## Extracted data entries

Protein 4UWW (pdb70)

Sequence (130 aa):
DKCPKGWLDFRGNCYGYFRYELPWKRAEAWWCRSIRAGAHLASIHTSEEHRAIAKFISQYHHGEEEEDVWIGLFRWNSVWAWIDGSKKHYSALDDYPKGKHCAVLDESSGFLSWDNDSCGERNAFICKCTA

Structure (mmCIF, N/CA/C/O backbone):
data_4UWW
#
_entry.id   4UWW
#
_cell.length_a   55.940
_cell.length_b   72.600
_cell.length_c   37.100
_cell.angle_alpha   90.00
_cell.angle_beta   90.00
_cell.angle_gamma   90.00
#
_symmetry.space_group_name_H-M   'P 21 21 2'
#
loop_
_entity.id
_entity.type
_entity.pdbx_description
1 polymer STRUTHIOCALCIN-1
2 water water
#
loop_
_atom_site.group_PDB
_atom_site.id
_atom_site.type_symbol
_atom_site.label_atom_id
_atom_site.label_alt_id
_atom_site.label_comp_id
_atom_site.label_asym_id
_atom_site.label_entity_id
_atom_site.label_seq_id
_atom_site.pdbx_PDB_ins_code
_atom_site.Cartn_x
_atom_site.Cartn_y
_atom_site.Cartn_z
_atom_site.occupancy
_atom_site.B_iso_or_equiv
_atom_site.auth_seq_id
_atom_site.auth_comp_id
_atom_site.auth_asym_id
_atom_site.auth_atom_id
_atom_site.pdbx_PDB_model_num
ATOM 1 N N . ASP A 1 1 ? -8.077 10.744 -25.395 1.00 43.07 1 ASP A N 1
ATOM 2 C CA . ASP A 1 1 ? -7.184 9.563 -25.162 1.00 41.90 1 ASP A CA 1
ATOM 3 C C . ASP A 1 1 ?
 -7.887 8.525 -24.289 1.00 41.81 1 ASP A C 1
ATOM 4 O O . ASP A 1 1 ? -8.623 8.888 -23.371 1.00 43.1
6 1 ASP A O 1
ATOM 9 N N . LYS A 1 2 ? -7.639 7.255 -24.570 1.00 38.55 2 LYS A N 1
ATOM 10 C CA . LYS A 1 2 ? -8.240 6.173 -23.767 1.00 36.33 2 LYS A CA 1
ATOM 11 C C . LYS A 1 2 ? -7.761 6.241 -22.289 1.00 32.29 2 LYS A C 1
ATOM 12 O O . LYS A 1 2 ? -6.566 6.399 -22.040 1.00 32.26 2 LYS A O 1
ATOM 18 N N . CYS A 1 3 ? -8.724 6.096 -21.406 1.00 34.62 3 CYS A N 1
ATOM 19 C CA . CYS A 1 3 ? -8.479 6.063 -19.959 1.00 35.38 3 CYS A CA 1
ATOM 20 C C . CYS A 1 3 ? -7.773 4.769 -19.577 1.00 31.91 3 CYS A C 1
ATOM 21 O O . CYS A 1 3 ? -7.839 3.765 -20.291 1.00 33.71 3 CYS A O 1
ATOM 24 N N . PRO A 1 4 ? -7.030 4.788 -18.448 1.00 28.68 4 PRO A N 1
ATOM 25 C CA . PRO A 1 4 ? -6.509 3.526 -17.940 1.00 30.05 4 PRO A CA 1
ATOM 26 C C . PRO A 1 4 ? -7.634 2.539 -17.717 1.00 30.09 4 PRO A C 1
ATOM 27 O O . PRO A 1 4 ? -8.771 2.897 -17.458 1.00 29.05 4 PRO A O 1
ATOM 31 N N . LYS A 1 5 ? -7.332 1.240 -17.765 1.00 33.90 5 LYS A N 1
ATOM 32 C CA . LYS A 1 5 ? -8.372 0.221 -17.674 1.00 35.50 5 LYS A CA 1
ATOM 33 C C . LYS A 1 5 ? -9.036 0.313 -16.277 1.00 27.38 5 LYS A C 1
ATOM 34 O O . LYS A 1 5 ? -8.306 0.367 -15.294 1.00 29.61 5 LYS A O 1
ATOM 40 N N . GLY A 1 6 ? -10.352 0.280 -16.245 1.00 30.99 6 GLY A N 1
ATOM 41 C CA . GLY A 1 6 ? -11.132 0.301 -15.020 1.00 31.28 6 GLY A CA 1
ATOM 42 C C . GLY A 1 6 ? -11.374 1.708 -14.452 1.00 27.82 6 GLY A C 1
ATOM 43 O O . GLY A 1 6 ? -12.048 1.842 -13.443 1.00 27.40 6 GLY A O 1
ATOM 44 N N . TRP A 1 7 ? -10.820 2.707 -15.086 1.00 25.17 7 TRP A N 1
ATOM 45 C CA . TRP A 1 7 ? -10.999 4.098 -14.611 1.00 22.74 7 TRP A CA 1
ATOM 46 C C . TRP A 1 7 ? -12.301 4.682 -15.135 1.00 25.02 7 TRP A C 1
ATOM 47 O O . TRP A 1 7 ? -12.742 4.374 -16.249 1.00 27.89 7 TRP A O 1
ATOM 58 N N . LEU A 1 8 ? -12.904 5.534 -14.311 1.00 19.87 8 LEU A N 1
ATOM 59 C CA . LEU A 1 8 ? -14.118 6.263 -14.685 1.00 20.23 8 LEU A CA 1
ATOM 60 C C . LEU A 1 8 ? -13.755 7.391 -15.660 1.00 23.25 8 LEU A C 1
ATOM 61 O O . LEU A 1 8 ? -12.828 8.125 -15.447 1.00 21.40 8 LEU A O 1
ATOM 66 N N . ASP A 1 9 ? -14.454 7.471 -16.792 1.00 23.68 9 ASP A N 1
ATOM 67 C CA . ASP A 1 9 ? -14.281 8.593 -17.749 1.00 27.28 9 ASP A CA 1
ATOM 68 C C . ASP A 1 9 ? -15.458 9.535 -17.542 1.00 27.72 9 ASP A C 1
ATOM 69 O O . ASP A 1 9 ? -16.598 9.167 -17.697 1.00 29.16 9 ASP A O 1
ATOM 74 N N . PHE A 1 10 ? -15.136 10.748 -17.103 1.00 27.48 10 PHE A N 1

* * *

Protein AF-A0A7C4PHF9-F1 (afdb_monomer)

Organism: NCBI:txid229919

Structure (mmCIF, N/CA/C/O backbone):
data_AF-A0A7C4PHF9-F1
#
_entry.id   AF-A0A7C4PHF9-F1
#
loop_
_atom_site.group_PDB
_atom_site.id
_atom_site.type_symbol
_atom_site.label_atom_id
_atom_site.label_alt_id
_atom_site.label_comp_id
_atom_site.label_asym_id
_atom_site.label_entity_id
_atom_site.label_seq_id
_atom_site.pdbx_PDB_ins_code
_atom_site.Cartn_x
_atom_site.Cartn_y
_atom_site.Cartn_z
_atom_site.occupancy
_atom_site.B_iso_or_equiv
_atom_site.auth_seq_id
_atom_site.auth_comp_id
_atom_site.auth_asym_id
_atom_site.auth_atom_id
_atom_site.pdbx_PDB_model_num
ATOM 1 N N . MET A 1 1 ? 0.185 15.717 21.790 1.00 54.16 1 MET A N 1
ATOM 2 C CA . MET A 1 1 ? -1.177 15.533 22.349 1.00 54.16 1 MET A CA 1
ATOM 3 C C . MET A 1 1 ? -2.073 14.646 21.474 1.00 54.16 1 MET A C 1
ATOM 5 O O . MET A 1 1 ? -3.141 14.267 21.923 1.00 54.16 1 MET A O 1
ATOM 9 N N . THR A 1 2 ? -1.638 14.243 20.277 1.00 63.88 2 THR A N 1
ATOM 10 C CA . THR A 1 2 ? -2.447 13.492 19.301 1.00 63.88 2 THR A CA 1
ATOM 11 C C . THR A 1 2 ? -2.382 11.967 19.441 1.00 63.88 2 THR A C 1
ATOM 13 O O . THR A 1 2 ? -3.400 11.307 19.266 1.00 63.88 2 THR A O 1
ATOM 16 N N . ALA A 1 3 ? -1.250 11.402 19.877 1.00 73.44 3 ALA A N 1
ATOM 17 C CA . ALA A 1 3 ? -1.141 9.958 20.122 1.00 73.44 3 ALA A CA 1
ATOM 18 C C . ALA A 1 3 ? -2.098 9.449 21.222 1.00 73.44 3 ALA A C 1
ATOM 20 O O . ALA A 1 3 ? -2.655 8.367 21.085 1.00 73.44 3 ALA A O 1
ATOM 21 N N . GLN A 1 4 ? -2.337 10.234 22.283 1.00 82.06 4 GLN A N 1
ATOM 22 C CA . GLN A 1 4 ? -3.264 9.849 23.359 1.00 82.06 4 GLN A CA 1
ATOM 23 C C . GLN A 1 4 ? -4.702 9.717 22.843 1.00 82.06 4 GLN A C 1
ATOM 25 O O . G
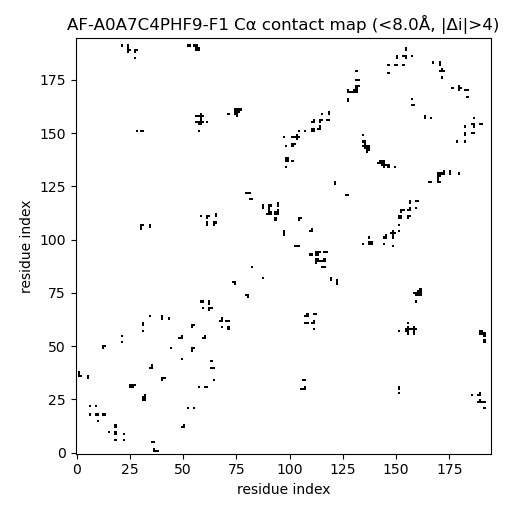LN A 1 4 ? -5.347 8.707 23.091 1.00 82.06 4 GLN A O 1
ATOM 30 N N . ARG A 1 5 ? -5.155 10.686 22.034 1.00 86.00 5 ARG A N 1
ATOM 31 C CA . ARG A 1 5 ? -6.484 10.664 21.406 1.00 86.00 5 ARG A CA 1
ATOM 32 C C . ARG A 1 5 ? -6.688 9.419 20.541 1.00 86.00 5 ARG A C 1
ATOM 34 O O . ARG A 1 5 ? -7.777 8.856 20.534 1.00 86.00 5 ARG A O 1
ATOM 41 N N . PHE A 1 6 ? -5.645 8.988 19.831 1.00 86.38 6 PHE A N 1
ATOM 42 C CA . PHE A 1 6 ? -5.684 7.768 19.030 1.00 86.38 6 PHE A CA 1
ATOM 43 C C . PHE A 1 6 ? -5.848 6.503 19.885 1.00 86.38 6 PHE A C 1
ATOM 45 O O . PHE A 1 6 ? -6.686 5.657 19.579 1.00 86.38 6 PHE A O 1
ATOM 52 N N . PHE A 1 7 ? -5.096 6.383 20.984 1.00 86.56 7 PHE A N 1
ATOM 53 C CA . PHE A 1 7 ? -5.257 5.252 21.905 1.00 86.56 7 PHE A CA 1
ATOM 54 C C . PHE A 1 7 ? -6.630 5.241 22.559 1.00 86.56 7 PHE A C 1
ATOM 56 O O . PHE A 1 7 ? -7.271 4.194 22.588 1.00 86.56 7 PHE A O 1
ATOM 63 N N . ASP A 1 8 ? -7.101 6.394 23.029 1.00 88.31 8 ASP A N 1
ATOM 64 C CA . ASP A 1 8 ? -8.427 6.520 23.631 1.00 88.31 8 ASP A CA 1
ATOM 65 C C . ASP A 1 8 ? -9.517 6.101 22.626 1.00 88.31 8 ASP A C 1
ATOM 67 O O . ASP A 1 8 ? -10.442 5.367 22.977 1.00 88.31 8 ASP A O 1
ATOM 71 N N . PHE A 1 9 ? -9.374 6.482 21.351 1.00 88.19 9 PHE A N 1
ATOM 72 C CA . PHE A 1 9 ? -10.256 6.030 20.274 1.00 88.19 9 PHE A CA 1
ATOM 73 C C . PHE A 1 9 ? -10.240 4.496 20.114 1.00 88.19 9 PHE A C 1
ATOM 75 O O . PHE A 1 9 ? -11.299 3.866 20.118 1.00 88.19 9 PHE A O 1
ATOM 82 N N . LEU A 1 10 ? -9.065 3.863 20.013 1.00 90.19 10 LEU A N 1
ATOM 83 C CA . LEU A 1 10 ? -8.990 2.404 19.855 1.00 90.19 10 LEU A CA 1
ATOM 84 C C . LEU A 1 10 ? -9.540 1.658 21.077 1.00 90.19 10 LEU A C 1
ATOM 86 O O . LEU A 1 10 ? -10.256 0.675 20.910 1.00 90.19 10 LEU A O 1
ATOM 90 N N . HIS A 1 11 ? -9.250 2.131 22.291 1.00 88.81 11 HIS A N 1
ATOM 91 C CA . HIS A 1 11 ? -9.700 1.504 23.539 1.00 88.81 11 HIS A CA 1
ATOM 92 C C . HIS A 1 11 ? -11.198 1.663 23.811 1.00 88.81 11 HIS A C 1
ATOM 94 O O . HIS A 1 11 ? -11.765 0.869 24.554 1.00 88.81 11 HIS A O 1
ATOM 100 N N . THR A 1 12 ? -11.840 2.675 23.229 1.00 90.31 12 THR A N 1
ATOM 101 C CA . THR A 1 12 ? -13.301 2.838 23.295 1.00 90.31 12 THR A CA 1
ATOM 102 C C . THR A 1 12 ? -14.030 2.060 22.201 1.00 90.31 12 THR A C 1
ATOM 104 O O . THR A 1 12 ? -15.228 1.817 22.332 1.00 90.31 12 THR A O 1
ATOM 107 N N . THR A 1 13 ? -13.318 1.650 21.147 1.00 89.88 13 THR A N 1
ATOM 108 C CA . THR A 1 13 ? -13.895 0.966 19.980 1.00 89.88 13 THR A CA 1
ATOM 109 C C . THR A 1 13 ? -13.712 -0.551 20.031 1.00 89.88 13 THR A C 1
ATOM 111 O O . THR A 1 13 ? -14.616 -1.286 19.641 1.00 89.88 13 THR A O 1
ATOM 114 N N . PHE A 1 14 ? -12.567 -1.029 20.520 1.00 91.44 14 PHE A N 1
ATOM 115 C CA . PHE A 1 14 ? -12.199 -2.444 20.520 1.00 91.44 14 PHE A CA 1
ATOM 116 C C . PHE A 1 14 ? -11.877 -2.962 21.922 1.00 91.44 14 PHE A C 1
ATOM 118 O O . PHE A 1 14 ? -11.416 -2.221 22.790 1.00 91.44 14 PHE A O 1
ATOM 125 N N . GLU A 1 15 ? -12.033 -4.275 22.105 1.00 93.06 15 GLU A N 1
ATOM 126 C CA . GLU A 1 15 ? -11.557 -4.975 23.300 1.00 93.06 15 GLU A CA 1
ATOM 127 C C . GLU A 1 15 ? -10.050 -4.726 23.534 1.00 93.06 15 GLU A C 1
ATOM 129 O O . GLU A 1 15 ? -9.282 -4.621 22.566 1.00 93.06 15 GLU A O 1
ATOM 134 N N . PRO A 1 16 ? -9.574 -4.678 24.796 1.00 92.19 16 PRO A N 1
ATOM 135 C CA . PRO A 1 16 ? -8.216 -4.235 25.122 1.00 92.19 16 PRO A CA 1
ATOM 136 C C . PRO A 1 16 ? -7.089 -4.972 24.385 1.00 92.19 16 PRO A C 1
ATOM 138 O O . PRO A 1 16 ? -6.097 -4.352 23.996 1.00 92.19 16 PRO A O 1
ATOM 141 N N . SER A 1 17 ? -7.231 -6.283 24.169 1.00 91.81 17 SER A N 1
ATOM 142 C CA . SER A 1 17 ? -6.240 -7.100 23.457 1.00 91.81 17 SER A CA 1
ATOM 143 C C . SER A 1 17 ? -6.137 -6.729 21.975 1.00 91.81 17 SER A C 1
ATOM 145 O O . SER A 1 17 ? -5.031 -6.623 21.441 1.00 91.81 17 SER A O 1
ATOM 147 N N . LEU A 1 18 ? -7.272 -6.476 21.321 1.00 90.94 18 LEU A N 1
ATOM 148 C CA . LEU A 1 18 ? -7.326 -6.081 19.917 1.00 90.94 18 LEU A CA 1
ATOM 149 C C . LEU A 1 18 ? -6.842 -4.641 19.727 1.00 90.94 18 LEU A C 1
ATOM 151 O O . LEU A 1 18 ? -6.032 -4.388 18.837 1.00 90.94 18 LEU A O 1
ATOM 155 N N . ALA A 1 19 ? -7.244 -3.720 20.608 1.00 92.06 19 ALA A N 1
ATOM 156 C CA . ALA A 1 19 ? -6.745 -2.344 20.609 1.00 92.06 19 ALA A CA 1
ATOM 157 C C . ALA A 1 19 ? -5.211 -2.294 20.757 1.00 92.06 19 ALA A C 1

## TRY IT
Print, without alteration, only the lines above between the one holding "ATOM 75 O O" and the one holding "ATOM 91 C CA", inclusive.

## EXERCISE RESULT
ATOM 75 O O . PHE A 1 9 ? -11.299 3.866 20.118 1.00 88.19 9 PHE A O 1
ATOM 82 N N . LEU A 1 10 ? -9.065 3.863 20.013 1.00 90.19 10 LEU A N 1
ATOM 83 C CA . LEU A 1 10 ? -8.990 2.404 19.855 1.00 90.19 10 LEU A CA 1
ATOM 84 C C . LEU A 1 10 ? -9.540 1.658 21.077 1.00 90.19 10 LEU A C 1
ATOM 86 O O . LEU A 1 10 ? -10.256 0.675 20.910 1.00 90.19 10 LEU A O 1
ATOM 90 N N . HIS A 1 11 ? -9.250 2.131 22.291 1.00 88.81 11 HIS A N 1
ATOM 91 C CA . HIS A 1 11 ? -9.700 1.504 23.539 1.00 88.81 11 HIS A CA 1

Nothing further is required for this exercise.